Lastly I will be cutting up my decat pipe and adding a 76mm diameter stainless flexi joint in it.
I will post up results as I get them.


----------



## Mikster (Feb 17, 2006)

Whoa thats loud...is that right


----------



## wildboy (May 2, 2010)

Mikster said:


> Whoa thats loud...is that right


I know lol, need to double check tomorrow at work and make sure I didn't have it setup wrong:nervous:
It is a calibrated sound meter though......


----------



## matty32 (Dec 18, 2005)

Glad you got round to measuring it mark


----------



## [email protected] (May 19, 2006)

Maybe the dB weighting was wrong? Should check it was set to read A weighting which is similar to the human ear & is what noise testing is generally measured against.
If it was set to say C weighting it would read a lot louder as the lower frequencies are not cut off as much as with A weighting.

Also thought it was generally measured at 1m distance? Just measuring it at 1m would probably drop it by at least 3dB


----------



## carbonfootprint (Apr 21, 2010)

Sounds too loud, that's jet territory I think


----------



## tarmac terror (Jul 16, 2003)

MSA blue book says 0.5m at 45°. 
Reg 5.18.1 (although my source may well be an old one!!)

TT


----------



## wildboy (May 2, 2010)

Yep had a check and it was C-weighted doh!
Once my mot is done later this week I will redo all the tests and post the results.

Did seem a bit high.


----------



## mambastu (Feb 13, 2002)

Interesting to see how noisy the Tomei TI is as a 3.5" system. My old 3.1" Blitz NUR Spec R tested at 115db at 4000 rpm at Goodwood a few years so I had to replace the rear box with a quiet mild steel Jetex 3" rear box for trackdays. New exhaust will be a custom 4" system but hoping to use large boxes to get it quiet enough for track use.

Cheers

Stu


----------



## Steve (Sep 21, 2001)

Yup that's loud, you mite get yer collar felt chap


----------



## mhhforyou (Jul 12, 2012)

Do you also measured with the silencer from the Ti? 

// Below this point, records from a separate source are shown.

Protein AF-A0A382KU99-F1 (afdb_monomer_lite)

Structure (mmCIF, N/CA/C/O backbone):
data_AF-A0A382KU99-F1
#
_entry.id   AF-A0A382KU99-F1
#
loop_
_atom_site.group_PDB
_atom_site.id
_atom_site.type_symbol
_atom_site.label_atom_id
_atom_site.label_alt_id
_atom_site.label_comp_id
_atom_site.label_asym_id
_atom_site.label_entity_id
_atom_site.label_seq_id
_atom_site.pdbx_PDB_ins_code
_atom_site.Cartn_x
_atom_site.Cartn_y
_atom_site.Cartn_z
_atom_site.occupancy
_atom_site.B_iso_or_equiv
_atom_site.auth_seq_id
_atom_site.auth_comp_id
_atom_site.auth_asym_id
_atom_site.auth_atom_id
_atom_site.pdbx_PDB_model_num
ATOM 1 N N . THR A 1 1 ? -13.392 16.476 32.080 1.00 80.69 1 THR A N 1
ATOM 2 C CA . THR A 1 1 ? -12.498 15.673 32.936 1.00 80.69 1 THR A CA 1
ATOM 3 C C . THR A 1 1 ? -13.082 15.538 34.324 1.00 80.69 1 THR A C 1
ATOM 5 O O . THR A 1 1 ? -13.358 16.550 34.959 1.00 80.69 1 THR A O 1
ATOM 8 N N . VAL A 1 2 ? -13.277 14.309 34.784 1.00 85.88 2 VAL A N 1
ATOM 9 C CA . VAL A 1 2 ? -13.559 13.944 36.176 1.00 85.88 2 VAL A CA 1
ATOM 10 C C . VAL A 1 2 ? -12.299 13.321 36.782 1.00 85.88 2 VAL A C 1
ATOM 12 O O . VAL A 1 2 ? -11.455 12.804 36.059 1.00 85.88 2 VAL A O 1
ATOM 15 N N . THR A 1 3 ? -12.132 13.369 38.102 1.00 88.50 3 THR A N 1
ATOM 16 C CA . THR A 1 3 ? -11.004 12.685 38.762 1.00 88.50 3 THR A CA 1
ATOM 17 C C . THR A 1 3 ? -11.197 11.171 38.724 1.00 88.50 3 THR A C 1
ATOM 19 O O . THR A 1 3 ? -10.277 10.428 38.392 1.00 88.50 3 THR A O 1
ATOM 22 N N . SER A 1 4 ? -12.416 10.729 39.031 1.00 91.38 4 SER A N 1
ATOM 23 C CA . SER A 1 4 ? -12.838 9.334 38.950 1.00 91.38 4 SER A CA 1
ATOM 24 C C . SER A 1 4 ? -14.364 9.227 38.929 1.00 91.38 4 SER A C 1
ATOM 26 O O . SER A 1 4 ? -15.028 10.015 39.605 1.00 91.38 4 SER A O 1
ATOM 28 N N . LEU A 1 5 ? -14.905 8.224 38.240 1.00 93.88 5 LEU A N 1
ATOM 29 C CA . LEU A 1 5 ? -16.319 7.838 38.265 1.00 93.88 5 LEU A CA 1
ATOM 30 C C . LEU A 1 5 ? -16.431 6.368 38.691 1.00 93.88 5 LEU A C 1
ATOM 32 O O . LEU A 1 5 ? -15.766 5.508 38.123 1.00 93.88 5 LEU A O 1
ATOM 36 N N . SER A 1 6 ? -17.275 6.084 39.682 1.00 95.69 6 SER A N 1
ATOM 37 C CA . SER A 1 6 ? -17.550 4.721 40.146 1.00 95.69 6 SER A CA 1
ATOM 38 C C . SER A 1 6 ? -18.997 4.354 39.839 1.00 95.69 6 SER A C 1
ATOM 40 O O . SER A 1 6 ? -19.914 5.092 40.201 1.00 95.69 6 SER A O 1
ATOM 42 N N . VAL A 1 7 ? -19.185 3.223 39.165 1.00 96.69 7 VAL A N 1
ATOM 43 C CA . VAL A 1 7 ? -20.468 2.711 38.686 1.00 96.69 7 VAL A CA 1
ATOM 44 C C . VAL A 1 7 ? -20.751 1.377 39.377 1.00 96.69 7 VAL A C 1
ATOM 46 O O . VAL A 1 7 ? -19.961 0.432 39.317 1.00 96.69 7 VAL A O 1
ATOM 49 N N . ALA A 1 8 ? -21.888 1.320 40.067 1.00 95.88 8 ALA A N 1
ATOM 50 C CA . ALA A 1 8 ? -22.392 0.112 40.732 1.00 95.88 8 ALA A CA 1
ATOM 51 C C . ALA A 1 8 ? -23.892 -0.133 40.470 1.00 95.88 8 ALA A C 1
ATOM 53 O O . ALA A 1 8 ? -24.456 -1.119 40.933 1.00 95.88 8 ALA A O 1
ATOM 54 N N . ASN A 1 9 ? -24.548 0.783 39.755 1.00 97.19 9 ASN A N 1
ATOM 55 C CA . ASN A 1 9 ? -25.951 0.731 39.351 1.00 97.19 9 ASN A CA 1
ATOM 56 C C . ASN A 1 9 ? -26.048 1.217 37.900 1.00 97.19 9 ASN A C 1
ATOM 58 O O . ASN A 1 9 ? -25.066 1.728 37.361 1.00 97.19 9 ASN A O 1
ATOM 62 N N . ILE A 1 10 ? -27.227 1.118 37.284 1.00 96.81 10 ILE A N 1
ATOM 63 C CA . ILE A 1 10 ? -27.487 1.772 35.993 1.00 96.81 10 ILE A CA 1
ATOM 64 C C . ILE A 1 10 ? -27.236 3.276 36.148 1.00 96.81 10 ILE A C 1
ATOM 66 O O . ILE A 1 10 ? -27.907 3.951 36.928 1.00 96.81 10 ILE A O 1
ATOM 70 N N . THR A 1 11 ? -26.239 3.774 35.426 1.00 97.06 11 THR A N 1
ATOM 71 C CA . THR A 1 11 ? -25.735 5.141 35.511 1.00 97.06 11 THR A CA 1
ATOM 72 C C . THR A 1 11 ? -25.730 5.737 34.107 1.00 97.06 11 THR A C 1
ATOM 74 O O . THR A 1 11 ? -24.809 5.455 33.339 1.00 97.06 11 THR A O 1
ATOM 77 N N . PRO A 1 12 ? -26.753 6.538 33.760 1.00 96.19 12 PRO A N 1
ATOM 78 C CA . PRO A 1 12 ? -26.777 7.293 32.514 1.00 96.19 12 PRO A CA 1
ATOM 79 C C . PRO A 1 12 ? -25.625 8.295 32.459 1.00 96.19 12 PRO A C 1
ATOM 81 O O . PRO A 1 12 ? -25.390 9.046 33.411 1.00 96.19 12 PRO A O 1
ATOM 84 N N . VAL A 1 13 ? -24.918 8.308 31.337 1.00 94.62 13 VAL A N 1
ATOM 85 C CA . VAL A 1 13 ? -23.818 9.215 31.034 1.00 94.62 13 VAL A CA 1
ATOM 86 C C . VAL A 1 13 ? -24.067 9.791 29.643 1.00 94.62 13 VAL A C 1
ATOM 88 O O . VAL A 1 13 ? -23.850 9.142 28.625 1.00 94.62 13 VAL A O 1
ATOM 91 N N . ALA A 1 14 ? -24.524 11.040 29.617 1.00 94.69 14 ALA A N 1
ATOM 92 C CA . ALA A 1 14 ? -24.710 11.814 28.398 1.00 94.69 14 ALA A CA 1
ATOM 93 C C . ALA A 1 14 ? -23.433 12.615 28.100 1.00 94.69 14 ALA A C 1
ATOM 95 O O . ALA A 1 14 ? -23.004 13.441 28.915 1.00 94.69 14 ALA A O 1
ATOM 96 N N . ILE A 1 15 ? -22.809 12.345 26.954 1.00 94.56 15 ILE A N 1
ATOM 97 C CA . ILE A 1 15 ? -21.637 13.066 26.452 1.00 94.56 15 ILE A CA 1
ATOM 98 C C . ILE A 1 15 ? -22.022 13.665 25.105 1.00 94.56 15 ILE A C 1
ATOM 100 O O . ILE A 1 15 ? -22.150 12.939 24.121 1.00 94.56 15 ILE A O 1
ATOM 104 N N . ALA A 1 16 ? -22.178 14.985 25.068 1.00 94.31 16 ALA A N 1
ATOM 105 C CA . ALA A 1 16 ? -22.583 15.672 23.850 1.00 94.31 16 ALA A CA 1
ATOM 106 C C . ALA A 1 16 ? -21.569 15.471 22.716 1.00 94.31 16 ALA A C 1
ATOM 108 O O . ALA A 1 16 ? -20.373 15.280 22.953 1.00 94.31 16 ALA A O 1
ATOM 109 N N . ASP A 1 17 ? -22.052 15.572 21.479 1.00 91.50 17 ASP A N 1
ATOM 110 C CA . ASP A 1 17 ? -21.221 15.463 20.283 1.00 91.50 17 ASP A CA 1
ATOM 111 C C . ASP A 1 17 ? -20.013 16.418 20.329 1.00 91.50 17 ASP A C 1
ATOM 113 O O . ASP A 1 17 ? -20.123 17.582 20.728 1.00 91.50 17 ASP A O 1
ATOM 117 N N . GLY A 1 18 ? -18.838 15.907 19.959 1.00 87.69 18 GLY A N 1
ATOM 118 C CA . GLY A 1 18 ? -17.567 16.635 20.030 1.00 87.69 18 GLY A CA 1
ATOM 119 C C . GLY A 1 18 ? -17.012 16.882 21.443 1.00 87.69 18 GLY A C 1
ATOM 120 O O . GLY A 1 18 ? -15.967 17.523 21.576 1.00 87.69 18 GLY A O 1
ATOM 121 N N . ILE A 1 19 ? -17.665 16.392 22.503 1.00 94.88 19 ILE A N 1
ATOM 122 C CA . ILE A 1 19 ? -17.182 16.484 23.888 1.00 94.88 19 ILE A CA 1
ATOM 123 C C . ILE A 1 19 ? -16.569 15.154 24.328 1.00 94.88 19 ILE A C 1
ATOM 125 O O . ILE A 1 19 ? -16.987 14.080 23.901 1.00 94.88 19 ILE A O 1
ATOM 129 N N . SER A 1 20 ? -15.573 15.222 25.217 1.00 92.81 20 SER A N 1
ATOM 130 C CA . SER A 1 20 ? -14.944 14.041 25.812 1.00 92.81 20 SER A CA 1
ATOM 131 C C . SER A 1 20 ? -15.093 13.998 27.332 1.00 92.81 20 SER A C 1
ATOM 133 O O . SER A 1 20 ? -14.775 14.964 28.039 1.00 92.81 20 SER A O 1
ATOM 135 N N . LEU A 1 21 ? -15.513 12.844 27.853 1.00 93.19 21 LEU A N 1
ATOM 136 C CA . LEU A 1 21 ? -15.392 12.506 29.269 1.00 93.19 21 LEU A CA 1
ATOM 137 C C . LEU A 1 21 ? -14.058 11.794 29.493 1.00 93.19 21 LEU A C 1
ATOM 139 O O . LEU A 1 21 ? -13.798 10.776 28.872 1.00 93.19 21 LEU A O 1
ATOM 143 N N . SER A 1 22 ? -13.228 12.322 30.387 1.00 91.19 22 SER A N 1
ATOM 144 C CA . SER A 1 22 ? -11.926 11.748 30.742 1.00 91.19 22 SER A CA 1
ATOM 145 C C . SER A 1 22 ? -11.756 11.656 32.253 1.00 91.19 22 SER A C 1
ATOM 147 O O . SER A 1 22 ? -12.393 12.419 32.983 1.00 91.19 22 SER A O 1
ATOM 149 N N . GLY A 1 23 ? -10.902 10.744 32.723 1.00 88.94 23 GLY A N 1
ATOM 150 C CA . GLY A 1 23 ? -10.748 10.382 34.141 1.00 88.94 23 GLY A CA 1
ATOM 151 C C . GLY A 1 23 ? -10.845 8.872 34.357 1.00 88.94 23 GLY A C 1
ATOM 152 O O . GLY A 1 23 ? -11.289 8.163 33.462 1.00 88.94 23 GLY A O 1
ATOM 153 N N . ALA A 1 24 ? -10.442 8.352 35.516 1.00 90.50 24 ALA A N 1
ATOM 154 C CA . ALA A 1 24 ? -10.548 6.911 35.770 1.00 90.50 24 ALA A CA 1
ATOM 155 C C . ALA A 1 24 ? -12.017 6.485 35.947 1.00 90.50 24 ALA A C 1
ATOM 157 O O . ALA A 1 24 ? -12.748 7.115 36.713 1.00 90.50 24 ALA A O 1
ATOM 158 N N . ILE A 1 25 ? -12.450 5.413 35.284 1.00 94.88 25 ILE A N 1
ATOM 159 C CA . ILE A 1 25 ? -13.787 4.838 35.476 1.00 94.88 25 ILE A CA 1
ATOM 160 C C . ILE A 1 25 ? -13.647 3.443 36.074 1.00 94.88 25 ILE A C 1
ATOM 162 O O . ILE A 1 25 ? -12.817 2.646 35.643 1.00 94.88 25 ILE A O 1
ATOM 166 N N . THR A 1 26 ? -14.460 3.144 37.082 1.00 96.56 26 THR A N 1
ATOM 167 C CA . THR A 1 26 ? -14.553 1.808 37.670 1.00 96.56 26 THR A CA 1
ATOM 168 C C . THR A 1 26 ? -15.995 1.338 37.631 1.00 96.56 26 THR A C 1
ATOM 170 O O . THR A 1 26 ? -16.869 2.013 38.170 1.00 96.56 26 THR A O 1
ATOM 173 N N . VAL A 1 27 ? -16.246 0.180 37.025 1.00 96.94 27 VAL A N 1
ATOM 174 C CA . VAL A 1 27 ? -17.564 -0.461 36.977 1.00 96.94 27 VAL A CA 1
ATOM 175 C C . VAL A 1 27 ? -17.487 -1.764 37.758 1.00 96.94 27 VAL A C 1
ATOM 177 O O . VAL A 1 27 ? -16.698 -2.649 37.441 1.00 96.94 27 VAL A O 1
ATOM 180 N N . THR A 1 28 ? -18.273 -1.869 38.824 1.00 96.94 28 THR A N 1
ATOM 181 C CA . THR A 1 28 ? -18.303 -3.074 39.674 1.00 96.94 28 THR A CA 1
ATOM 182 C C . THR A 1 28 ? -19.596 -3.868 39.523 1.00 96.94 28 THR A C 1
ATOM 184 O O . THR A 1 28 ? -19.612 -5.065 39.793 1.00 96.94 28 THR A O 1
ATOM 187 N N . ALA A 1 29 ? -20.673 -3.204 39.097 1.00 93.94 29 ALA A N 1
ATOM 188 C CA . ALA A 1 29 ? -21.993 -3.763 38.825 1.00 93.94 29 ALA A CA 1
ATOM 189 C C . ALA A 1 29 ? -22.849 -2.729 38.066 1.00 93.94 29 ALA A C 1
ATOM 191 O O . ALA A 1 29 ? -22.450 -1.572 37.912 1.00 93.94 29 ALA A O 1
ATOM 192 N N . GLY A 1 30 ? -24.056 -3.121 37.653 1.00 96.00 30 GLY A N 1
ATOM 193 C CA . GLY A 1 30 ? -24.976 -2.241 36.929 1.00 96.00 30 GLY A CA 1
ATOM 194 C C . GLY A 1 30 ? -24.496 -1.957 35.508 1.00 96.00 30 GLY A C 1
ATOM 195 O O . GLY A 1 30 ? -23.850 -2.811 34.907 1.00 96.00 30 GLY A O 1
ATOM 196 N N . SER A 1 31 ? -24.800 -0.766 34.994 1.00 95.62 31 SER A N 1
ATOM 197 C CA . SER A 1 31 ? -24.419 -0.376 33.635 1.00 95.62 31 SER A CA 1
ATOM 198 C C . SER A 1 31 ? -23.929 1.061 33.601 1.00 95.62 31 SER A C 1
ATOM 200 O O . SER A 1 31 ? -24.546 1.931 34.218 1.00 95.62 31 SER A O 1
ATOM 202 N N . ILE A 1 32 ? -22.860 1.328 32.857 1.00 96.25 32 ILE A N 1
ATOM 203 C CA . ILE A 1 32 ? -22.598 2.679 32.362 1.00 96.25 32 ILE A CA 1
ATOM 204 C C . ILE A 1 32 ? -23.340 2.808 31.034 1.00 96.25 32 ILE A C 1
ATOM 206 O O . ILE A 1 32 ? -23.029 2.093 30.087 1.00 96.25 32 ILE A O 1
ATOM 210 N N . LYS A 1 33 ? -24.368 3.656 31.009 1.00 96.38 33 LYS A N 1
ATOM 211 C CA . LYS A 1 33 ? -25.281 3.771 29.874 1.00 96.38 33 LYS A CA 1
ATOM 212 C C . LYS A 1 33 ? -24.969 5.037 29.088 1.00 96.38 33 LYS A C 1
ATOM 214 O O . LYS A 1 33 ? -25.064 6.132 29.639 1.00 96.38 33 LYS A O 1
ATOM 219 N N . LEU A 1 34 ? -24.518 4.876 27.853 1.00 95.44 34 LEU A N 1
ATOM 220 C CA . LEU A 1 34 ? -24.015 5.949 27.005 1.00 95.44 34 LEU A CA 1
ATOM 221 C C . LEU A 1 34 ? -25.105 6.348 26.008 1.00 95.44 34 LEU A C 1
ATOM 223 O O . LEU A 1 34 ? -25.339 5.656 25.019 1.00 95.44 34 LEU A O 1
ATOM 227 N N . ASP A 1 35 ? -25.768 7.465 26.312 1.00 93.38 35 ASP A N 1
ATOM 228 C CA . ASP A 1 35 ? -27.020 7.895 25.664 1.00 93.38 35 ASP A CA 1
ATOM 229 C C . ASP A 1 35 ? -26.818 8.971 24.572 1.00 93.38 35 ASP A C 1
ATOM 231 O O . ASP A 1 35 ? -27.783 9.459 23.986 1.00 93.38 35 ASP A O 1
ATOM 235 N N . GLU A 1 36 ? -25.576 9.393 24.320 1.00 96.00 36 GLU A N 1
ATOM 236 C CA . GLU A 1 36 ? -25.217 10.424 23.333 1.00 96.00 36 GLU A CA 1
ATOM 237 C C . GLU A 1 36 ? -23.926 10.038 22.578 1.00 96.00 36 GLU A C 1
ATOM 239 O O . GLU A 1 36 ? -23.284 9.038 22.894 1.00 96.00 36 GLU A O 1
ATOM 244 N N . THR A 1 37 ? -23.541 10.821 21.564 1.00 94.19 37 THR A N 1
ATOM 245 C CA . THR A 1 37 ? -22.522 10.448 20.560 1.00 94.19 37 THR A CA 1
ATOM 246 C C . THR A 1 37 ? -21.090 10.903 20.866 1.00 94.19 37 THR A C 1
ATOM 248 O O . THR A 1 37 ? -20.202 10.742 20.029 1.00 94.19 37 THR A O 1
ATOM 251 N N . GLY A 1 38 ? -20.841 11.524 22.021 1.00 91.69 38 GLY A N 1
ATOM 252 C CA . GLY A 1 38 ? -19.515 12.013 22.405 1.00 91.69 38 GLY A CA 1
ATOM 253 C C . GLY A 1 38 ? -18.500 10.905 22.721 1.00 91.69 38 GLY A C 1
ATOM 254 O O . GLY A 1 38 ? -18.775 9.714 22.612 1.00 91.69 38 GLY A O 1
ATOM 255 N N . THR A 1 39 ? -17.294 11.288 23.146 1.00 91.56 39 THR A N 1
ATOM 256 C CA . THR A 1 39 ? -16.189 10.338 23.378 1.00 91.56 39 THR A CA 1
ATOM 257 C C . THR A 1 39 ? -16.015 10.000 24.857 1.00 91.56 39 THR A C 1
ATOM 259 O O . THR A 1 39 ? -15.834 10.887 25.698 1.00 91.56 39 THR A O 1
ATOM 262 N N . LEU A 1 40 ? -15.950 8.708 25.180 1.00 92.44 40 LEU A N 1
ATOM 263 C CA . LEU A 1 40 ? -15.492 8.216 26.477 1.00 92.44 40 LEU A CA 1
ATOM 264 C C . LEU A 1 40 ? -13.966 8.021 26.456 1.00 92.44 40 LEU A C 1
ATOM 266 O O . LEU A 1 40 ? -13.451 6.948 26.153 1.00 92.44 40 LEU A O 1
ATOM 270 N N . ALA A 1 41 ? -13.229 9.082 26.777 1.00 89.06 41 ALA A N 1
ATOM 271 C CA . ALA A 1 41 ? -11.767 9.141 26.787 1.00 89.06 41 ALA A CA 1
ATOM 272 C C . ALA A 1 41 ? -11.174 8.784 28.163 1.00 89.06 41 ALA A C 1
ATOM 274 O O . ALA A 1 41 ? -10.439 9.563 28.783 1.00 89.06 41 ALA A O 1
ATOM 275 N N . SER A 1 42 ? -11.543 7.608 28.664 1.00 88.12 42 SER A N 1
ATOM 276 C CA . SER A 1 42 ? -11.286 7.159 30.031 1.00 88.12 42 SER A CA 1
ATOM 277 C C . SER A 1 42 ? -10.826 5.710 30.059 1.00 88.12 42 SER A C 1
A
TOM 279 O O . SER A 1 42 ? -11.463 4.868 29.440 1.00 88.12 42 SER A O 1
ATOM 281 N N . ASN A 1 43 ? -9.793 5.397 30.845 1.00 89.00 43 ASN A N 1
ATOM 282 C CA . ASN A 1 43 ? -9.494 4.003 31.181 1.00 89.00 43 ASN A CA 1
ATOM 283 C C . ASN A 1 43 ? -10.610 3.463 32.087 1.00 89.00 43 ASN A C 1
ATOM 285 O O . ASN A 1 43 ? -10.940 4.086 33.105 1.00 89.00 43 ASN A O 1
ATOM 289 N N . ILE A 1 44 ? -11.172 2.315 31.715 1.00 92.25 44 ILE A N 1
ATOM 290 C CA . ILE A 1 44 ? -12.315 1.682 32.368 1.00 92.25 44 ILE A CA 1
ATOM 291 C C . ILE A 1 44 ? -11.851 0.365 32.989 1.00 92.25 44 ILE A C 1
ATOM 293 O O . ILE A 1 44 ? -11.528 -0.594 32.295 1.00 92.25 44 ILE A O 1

I have also the Tomei Ti but with T78-33 Kit, Greddy Intake, and Apexi Catalyser its definitely under 100DB at idle without silencer.


----------



## wildboy (May 2, 2010)

Ok guys, fitted the Japspeed silenced decat and gave it a go today

So,
Kakimoto stainless downpipes
Japspeed silenced decat
Tomei Ti catback

Idle - 90dB(A)
3k rpm - 107dB(A)
5k rpm - 115dB(A)

I'll get my flexi decat on later this week and get some more readings


----------



## GT4 Addicted (Feb 16, 2005)

my R34 GTR with a Blitz Nür Spec cat back is way louder than my customer R34 GTR fitted with a Tomei Ti catback :nervous:


----------



## matty32 (Dec 18, 2005)

It's not always about being loud 

The blitz is a loud system (too loud for me - I had one in my previous 34)


----------



## mhhforyou (Jul 12, 2012)

wildboy said:


> Ok guys, fitted the Japspeed silenced decat and gave it a go today
> 
> So,
> Kakimoto stainless downpipes
> ...



all without silencer??


----------



## wildboy (May 2, 2010)

mhhforyou said:


> all without silencer??


Do you mean the insert in the tail pipe?


----------



## mhhforyou (Jul 12, 2012)

wildboy said:


> Do you mean the insert in the tail pipe?


Yes


----------



## wildboy (May 2, 2010)

Then yes, no silencer bung fitted for this test. To be honest I can't ever see it being fitted either lol


----------



## V1H (Aug 30, 2001)

How does this compare to the kakimoto n1 both in loudness and sound(without bung)? 

cheers


----------



## wildboy (May 2, 2010)

My kakimoto was a much deeper noise and the tone didn't change much through the revs, the tomei gets a nice rasp when the revs get higher


----------



## V1H (Aug 30, 2001)

thanks, i have the std n1 and find that too loud without the bung even at idle, agree that it doesn't change that much in tone through the range unlike a blitz nurspec but interested in a titanium exhaust that isn't as loud.


----------



## cooljustin (Jun 6, 2009)

Would you like to swap with my Trust Ti exhaust? it's just way too loud with a straight pipe to the end. :chairshot



wildboy said:


> Ok guys and gals, pinched the sound meter from work this afternoon and popped out to a local deserted airfield to check the decibels on my car.
> (Just need to check tomorrow that I had it set correctly cos the readings are quite high lol)
> 
> Standard engine/head/turbos
> ...


----------



## wildboy (May 2, 2010)

Ok guys and gals, retested today with the dB meter set on 'A' weighting.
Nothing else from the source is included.